Material to process –
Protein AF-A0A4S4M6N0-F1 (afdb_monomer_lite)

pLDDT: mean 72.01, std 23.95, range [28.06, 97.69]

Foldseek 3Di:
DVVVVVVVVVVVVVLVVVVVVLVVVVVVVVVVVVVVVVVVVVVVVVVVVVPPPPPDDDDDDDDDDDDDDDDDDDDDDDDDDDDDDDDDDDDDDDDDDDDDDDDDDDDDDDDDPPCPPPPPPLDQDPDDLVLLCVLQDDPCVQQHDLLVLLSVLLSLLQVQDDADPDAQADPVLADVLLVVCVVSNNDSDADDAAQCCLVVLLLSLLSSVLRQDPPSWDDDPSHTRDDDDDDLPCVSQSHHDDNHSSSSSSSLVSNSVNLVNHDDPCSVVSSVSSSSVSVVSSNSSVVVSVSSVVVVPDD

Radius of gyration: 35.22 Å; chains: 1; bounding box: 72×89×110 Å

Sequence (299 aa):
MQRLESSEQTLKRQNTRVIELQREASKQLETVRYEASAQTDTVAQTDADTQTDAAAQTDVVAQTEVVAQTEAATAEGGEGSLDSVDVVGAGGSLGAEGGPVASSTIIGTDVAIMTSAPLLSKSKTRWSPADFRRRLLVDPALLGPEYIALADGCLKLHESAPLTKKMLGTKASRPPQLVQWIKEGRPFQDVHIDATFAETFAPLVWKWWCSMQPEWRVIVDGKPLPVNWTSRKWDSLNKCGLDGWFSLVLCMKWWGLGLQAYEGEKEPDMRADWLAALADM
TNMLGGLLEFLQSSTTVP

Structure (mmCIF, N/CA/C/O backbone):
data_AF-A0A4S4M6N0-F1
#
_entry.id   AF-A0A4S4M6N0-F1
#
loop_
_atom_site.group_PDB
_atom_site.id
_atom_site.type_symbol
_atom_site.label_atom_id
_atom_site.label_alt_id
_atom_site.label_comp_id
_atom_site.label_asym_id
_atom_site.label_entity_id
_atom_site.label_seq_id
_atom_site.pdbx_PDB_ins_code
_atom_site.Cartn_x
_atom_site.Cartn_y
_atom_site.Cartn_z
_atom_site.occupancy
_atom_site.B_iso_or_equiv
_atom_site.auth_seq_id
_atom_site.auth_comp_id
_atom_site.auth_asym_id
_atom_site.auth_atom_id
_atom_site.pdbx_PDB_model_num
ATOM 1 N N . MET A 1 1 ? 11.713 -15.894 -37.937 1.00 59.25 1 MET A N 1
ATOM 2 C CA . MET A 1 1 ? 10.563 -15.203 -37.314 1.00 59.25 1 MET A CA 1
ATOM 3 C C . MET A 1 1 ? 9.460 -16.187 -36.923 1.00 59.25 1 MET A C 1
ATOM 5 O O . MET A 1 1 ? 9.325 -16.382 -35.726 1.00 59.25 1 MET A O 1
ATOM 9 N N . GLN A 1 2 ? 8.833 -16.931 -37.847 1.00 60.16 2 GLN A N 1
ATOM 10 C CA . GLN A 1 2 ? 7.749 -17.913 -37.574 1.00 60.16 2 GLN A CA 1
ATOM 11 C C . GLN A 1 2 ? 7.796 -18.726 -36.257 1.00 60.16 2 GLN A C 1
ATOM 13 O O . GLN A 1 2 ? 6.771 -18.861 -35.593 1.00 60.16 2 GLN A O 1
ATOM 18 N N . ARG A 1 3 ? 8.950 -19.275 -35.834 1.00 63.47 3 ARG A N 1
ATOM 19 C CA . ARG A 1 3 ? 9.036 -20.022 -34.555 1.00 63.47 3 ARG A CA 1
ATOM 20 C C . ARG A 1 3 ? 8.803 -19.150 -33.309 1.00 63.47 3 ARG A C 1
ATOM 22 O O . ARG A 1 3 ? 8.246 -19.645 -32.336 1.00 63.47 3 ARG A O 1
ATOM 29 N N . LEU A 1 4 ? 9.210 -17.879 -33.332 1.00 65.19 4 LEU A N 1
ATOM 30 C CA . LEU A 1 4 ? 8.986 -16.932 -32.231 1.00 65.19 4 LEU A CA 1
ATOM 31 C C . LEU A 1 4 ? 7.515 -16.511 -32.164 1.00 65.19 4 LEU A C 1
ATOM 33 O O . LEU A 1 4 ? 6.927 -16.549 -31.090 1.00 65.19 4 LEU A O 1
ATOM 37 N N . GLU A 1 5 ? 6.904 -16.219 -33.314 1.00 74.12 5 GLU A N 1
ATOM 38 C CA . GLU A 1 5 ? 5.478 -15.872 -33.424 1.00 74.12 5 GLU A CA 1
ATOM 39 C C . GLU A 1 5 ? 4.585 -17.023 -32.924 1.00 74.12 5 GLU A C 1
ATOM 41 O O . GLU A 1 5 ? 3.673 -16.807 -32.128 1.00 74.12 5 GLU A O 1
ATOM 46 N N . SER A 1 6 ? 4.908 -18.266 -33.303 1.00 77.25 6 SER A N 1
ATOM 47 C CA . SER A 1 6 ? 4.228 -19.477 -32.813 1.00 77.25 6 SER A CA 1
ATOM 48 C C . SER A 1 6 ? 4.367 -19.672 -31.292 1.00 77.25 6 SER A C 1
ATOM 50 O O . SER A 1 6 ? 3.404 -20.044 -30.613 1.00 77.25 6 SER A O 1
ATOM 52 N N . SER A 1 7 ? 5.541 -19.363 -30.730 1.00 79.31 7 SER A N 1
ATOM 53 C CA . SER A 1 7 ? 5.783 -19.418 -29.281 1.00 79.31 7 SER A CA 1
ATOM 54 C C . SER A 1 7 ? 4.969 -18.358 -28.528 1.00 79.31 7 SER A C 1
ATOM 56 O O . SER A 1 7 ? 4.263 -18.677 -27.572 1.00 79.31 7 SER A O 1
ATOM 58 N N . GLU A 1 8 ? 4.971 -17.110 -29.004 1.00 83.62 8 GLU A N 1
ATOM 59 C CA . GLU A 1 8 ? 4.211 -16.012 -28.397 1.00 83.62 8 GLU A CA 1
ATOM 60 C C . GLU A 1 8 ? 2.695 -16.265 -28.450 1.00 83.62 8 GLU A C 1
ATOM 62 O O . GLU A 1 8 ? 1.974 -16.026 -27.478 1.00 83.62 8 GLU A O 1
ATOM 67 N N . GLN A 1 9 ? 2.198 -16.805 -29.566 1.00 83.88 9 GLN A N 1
--
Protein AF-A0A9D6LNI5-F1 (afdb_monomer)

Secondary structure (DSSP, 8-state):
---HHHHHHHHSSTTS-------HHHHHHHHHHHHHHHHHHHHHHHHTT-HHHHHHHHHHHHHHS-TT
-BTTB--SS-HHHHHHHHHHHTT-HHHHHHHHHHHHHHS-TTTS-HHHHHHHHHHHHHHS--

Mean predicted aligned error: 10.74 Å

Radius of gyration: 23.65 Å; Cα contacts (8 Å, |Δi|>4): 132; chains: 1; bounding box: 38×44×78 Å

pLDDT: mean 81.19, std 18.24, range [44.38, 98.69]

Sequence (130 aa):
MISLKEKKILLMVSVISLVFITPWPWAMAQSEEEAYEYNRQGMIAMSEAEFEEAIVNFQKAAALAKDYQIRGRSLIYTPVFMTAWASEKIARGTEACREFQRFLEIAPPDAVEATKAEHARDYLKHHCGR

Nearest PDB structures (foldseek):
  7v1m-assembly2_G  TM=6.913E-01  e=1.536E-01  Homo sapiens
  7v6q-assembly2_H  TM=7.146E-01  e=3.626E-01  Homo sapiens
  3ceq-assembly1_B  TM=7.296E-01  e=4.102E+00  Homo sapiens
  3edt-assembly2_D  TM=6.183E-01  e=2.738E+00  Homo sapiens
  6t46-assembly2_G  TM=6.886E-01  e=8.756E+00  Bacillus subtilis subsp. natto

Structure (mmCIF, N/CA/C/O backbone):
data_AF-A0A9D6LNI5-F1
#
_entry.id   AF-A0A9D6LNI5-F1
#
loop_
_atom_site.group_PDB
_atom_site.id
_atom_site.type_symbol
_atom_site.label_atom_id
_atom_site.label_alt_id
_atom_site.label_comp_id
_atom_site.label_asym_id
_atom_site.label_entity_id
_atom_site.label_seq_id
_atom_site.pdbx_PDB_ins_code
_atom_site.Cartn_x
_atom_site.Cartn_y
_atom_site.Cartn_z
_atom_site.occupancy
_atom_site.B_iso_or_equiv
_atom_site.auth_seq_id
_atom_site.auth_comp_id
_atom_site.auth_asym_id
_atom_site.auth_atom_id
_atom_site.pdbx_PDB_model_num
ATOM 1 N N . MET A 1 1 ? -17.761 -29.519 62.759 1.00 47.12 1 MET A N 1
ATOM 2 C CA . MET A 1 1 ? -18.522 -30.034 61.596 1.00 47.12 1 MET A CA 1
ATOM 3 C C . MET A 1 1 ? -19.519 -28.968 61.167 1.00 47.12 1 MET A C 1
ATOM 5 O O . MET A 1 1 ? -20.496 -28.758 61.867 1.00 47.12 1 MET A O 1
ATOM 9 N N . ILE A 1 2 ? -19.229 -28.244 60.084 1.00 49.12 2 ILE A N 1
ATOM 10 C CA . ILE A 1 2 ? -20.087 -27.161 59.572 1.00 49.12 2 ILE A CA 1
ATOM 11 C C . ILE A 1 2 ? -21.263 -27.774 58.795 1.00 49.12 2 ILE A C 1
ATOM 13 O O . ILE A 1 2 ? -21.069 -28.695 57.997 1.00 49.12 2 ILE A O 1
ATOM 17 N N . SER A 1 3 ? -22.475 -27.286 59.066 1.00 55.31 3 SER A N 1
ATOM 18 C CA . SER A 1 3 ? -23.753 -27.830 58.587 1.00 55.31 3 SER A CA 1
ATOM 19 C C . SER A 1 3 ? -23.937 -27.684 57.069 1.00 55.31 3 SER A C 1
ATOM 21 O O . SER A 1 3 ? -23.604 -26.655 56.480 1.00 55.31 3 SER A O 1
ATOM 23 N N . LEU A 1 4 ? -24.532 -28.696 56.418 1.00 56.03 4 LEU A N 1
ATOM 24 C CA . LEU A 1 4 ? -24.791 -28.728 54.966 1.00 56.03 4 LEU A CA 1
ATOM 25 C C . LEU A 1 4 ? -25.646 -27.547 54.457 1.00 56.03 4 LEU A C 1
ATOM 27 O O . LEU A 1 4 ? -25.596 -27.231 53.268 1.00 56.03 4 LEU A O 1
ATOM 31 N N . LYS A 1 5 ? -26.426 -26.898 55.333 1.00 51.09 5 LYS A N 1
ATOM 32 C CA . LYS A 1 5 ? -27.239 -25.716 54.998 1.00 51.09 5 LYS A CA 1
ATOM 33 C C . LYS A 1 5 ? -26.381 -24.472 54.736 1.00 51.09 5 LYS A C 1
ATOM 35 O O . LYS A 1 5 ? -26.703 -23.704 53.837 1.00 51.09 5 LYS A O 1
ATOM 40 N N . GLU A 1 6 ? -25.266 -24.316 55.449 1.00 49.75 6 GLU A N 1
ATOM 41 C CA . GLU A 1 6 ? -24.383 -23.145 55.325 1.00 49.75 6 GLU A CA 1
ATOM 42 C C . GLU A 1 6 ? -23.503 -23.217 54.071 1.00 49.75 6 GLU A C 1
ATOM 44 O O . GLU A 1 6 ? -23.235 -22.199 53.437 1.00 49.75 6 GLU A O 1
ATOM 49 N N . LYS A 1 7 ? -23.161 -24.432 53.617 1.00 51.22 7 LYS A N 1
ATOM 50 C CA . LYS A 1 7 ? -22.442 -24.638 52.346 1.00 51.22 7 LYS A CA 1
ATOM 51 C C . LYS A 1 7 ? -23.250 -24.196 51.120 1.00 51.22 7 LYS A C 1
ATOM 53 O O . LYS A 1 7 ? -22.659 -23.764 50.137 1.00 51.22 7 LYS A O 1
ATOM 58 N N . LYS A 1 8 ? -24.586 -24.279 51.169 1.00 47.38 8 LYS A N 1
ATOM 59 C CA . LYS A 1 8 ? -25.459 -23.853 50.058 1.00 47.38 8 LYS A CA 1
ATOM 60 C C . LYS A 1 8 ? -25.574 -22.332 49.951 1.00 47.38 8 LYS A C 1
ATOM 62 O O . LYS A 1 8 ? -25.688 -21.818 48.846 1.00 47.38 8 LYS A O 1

Problem –
Please, from the material above, copy only the lines from the line with "Protein AF-A0A4S4M6N0-F1 (afdb_monomer_lite)" up to and including the line with "ATOM 19 C CA", exactly as written.

Answer area –
Protein AF-A0A4S4M6N0-F1 (afdb_monomer_lite)

pLDDT: mean 72.01, std 23.95, range [28.06, 97.69]

Foldseek 3Di:
DVVVVVVVVVVVVVLVVVVVVLVVVVVVVVVVVVVVVVVVVVVVVVVVVVPPPPPDDDDDDDDDDDDDDDDDDDDDDDDDDDDDDDDDDDDDDDDDDDDDDDDDDDDDDDDDPPCPPPPPPLDQDPDDLVLLCVLQDDPCVQQHDLLVLLSVLLSLLQVQDDADPDAQADPVLADVLLVVCVVSNNDSDADDAAQCCLVVLLLSLLSSVLRQDPPSWDDDPSHTRDDDDDDLPCVSQSHHDDNHSSSSSSSLVSNSVNLVNHDDPCSVVSSVSSSSVSVVSSNSSVVVSVSSVVVVPDD

Radius of gyration: 35.22 Å; chains: 1; bounding box: 72×89×110 Å

Sequence (299 aa):
MQRLESSEQTLKRQNTRVIELQREASKQLETVRYEASAQTDTVAQTDADTQTDAAAQTDVVAQTEVVAQTEAATAEGGEGSLDSVDVVGAGGSLGAEGGPVASSTIIGTDVAIMTSAPLLSKSKTRWSPADFRRRLLVDPALLGPEYIALADGCLKLHESAPLTKKMLGTKASRPPQLVQWIKEGRPFQDVHIDATFAETFAPLVWKWWCSMQPEWRVIVDGKPLPVNWTSRKWDSLNKCGLDGWFSLVLCMKWWGLGLQAYEGEKEPDMRADWLAALADM
TNMLGGLLEFLQSSTTVP

Structure (mmCIF, N/CA/C/O backbone):
data_AF-A0A4S4M6N0-F1
#
_entry.id   AF-A0A4S4M6N0-F1
#
loop_
_atom_site.group_PDB
_atom_site.id
_atom_site.type_symbol
_atom_site.label_atom_id
_atom_site.label_alt_id
_atom_site.label_comp_id
_atom_site.label_asym_id
_atom_site.label_entity_id
_atom_site.label_seq_id
_atom_site.pdbx_PDB_ins_code
_atom_site.Cartn_x
_atom_site.Cartn_y
_atom_site.Cartn_z
_atom_site.occupancy
_atom_site.B_iso_or_equiv
_atom_site.auth_seq_id
_atom_site.auth_comp_id
_atom_site.auth_asym_id
_atom_site.auth_atom_id
_atom_site.pdbx_PDB_model_num
ATOM 1 N N . MET A 1 1 ? 11.713 -15.894 -37.937 1.00 59.25 1 MET A N 1
ATOM 2 C CA . MET A 1 1 ? 10.563 -15.203 -37.314 1.00 59.25 1 MET A CA 1
ATOM 3 C C . MET A 1 1 ? 9.460 -16.187 -36.923 1.00 59.25 1 MET A C 1
ATOM 5 O O . MET A 1 1 ? 9.325 -16.382 -35.726 1.00 59.25 1 MET A O 1
ATOM 9 N N . GLN A 1 2 ? 8.833 -16.931 -37.847 1.00 60.16 2 GLN A N 1
ATOM 10 C CA . GLN A 1 2 ? 7.749 -17.913 -37.574 1.00 60.16 2 GLN A CA 1
ATOM 11 C C . GLN A 1 2 ? 7.796 -18.726 -36.257 1.00 60.16 2 GLN A C 1
ATOM 13 O O . GLN A 1 2 ? 6.771 -18.861 -35.593 1.00 60.16 2 GLN A O 1
ATOM 18 N N . ARG A 1 3 ? 8.950 -19.275 -35.834 1.00 63.47 3 ARG A N 1
ATOM 19 C CA . ARG A 1 3 ? 9.036 -20.022 -34.555 1.00 63.47 3 ARG A CA 1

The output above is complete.